Le développement des coopérations intercommunales constitue sans doute une des avancées institutionnelles les plus fortes de ces dix dernières années : construction patiente, car le travail en commun demande du temps, pour adapter la gouvernance de nos territoires, pour rendre plus efficaces les politiques publiques locales et les services publics.
A la suite de la dernière loi sur la réforme des collectivités locales, le gouvernement a décidé de bousculer dans la précipitation les intercommunalités sans véritable évaluation du fonctionnement de l’existant, sans aucune concertation des élus dans l’élaboration du schéma départemental de l’intercommunalité, sans évaluation des conséquences financières des regroupements proposées ou quant aux compétences exercées !
Les projets de nouveaux découpages des intercommunalités sont peu à peu rendus publics par les préfets. Environ 35 % d'intercommunalités en moins et une réduction de plus de 40 % du nombre de syndicats. C'est ce qui ressort de l'analyse de quelque 75 projets de schémas de coopération intercommunale effectuée par l'Association des communautés de France (ADCF). Dans certains départements, la proposition va dans le sens d'une rationalisation drastique du nombre de communautés. Ainsi, la Dordogne passerait de 53 à 24, la Gironde de 45 à 21 et les Alpes-Maritimes ne compteraient plus que 6 communautés alors que dans d'autres départements, le redécoupage ne consisterait qu'à rattacher les communes encore isolées. Certains schémas préfigurent même une évolution en plusieurs temps, à l'image de l'Aveyron, où le préfet envisage le passage à 16 intercommunalités en 2013 et à 11 à plus long terme.
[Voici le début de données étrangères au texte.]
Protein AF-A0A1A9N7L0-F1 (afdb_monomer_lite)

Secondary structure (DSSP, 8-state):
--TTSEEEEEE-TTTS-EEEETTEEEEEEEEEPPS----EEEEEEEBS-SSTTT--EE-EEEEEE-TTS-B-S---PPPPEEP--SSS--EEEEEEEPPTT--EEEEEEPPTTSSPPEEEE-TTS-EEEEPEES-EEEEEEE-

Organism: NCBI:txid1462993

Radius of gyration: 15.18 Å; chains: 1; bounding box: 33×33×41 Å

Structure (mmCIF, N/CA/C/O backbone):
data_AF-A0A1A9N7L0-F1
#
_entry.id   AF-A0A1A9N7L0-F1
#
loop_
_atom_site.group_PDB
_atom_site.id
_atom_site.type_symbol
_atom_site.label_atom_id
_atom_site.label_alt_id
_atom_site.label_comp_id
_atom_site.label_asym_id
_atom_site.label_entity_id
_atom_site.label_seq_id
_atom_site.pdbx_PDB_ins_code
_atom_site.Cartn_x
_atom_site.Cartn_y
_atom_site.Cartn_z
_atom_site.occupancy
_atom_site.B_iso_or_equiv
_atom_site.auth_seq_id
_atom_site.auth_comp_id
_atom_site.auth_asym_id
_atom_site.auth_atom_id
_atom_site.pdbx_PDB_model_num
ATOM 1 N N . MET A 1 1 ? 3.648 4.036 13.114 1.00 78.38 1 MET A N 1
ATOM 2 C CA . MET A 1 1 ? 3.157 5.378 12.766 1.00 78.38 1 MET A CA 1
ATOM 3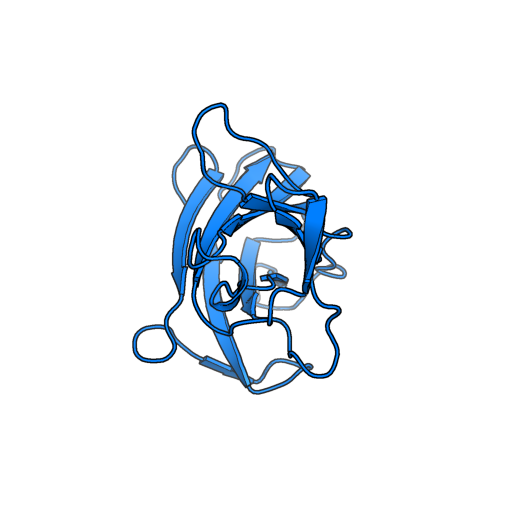 C C . MET A 1 1 ? 3.490 6.321 13.901 1.00 78.38 1 MET A C 1
ATOM 5 O O . MET A 1 1 ? 3.247 5.968 15.053 1.00 78.38 1 MET A O 1
ATOM 9 N N . ASP A 1 2 ? 4.148 7.426 13.579 1.00 79.50 2 ASP A N 1
ATOM 10 C CA . ASP A 1 2 ? 4.559 8.446 14.539 1.00 79.50 2 ASP A CA 1
ATOM 11 C C . ASP A 1 2 ? 3.404 9.401 14.896 1.00 79.50 2 ASP A C 1
ATOM 13 O O . ASP A 1 2 ? 2.271 9.244 14.433 1.00 79.50 2 ASP A O 1
ATOM 17 N N . ALA A 1 3 ? 3.691 10.392 15.744 1.00 73.81 3 ALA A N 1
ATOM 18 C CA . ALA A 1 3 ? 2.715 11.394 16.171 1.00 73.81 3 ALA A CA 1
ATOM 19 C C . ALA A 1 3 ? 2.221 12.306 15.029 1.00 73.81 3 ALA A C 1
ATOM 21 O O . ALA A 1 3 ? 1.189 12.951 15.185 1.00 73.81 3 ALA A O 1
ATOM 22 N N . ASN A 1 4 ? 2.926 12.342 13.894 1.00 78.38 4 ASN A N 1
ATOM 23 C CA . ASN A 1 4 ? 2.562 13.130 12.717 1.00 78.38 4 ASN A CA 1
ATOM 24 C C . ASN A 1 4 ? 1.759 12.310 11.695 1.00 78.38 4 ASN A C 1
ATOM 26 O O . ASN A 1 4 ? 1.485 12.800 10.604 1.00 78.38 4 ASN A O 1
ATOM 30 N N . GLY A 1 5 ? 1.408 11.057 12.010 1.00 83.44 5 GLY A N 1
ATOM 31 C CA . GLY A 1 5 ? 0.695 10.190 11.076 1.00 83.44 5 GLY A CA 1
ATOM 32 C C . GLY A 1 5 ? 1.580 9.648 9.952 1.00 83.44 5 GLY A C 1
ATOM 33 O O . GLY A 1 5 ? 1.060 9.226 8.923 1.00 83.44 5 GLY A O 1
ATOM 34 N N . VAL A 1 6 ? 2.904 9.636 10.134 1.00 88.44 6 VAL A N 1
ATOM 35 C CA . VAL A 1 6 ? 3.853 9.122 9.144 1.00 88.44 6 VAL A CA 1
ATOM 36 C C . VAL A 1 6 ? 4.423 7.783 9.605 1.00 88.44 6 VAL A C 1
ATOM 38 O O . VAL A 1 6 ? 4.690 7.537 10.786 1.00 88.44 6 VAL A O 1
ATOM 41 N N . SER A 1 7 ? 4.582 6.854 8.670 1.00 91.56 7 SER A N 1
ATOM 42 C CA . SER A 1 7 ? 5.271 5.589 8.903 1.00 91.56 7 SER A CA 1
ATOM 43 C C . SER A 1 7 ? 6.083 5.204 7.679 1.00 91.56 7 SER A C 1
ATOM 45 O O . SER A 1 7 ? 5.567 5.232 6.568 1.00 91.56 7 SER A O 1
ATOM 47 N N . HIS A 1 8 ? 7.324 4.780 7.889 1.00 92.56 8 HIS A N 1
ATOM 48 C CA . HIS A 1 8 ? 8.168 4.199 6.850 1.00 92.56 8 HIS A CA 1
ATOM 49 C C . HIS A 1 8 ? 8.372 2.716 7.144 1.00 92.56 8 HIS A C 1
ATOM 51 O O . HIS A 1 8 ? 8.535 2.334 8.308 1.00 92.56 8 HIS A O 1
ATOM 57 N N . ALA A 1 9 ? 8.349 1.885 6.107 1.00 91.69 9 ALA A N 1
ATOM 58 C CA . ALA A 1 9 ? 8.602 0.460 6.238 1.00 91.69 9 ALA A CA 1
ATOM 59 C C . ALA A 1 9 ? 9.330 -0.088 5.021 1.00 91.69 9 ALA A C 1
ATOM 61 O O . ALA A 1 9 ? 8.988 0.241 3.889 1.00 91.69 9 ALA A O 1
ATOM 62 N N . HIS A 1 10 ? 10.266 -0.990 5.294 1.00 93.69 10 HIS A N 1
ATOM 63 C CA . HIS A 1 10 ? 10.790 -1.912 4.306 1.00 93.69 10 HIS A CA 1
ATOM 64 C C . HIS A 1 10 ? 10.039 -3.240 4.441 1.00 93.69 10 HIS A C 1
ATOM 66 O O . HIS A 1 10 ? 10.073 -3.865 5.506 1.00 93.69 10 HIS A O 1
ATOM 72 N N . ILE A 1 11 ? 9.342 -3.657 3.387 1.00 91.06 11 ILE A N 1
ATOM 73 C CA . ILE A 1 11 ? 8.675 -4.960 3.316 1.00 91.06 11 ILE A CA 1
ATOM 74 C C . ILE A 1 11 ? 9.627 -5.929 2.627 1.00 91.06 11 ILE A C 1
ATOM 76 O O . ILE A 1 11 ? 10.036 -5.657 1.504 1.00 91.06 11 ILE A O 1
ATOM 80 N N . SER A 1 12 ? 9.945 -7.060 3.261 1.00 90.00 12 SER A N 1
ATOM 81 C CA . SER A 1 12 ? 10.800 -8.098 2.673 1.00 90.00 12 SER A CA 1
ATOM 82 C C . SER A 1 12 ? 10.163 -9.482 2.743 1.00 90.00 12 SER A C 1
ATOM 84 O O . SER A 1 12 ? 9.473 -9.827 3.705 1.00 90.00 12 SER A O 1
ATOM 86 N N . LEU A 1 13 ? 10.438 -10.316 1.739 1.00 86.38 13 LEU A N 1
ATOM 87 C CA . LEU A 1 13 ? 9.900 -11.679 1.663 1.00 86.38 13 LEU A CA 1
ATOM 88 C C . LEU A 1 13 ? 10.400 -12.613 2.778 1.00 86.38 13 LEU A C 1
ATOM 90 O O . LEU A 1 13 ? 9.762 -13.623 3.066 1.00 86.38 13 LEU A O 1
ATOM 94 N N . THR A 1 14 ? 11.544 -12.303 3.388 1.00 87.25 14 THR A N 1
ATOM 95 C CA . THR A 1 14 ? 12.191 -13.149 4.405 1.00 87.25 14 THR A CA 1
ATOM 96 C C . THR A 1 14 ? 12.021 -12.627 5.830 1.00 87.25 14 THR A C 1
ATOM 98 O O . THR A 1 14 ? 12.208 -13.391 6.775 1.00 87.25 14 THR A O 1
ATOM 101 N N . GLY A 1 15 ? 11.681 -11.345 5.995 1.00 85.50 15 GLY A N 1
ATOM 102 C CA . GLY A 1 15 ? 11.618 -10.669 7.292 1.00 85.50 15 GLY A CA 1
ATOM 103 C C . GLY A 1 15 ? 10.249 -10.097 7.653 1.00 85.50 15 GLY A C 1
ATOM 104 O O . GLY A 1 15 ? 10.027 -9.778 8.821 1.00 85.50 15 GLY A O 1
ATOM 105 N N . SER A 1 16 ? 9.325 -9.972 6.698 1.00 89.44 16 SER A N 1
ATOM 106 C CA . SER A 1 16 ? 7.973 -9.469 6.953 1.00 89.44 16 SER A CA 1
ATOM 107 C C . SER A 1 16 ? 6.961 -10.606 7.129 1.00 89.44 16 SER A C 1
ATOM 109 O O . SER A 1 16 ? 7.096 -11.668 6.515 1.00 89.44 16 SER A O 1
ATOM 111 N N . PRO A 1 17 ? 5.920 -10.406 7.959 1.00 90.38 17 PRO A N 1
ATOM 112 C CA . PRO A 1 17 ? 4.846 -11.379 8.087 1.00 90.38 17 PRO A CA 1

En Seine Maritime, la commission, ou je siège, vient de se tenir, et le Préfet, dans un climat assez tendu, a proposé le schéma qui apparaît sur la carte ci-dessous : 5 regroupements de Communautés de communes, ayant abandonné l’idée, un temps émise, de regrouper les 4 communautés de la Vallée de la Bresle. Il est surprenant de constater que :
- Dans ces regroupements, de fortes oppositions (voir l’unanimité des élus concernés) se sont déjà manifestées, souvent à cause de la précipitation avec laquelle tout cela se fait sans les simulations nécessaires pour étayer les décisions
- l’intercommunalité qui reposait sur la libre administration des communes devient « subie » sans aucune concertation avec les collectivités concernées alors qu’il n’y avait aucune obligation de par la loi, puisque la Seine Maritime ne connaissait aucune commune isolée et aucune communauté de moins de 5000 habitants.
- ce schéma ne s’inscrit pas dans les schémas de cohérence territoriale (SCOT) qui ont fait l’objet de longues discussions, ou dans des pays qui existaient réellement, comme celui des hautes falaises par exemple.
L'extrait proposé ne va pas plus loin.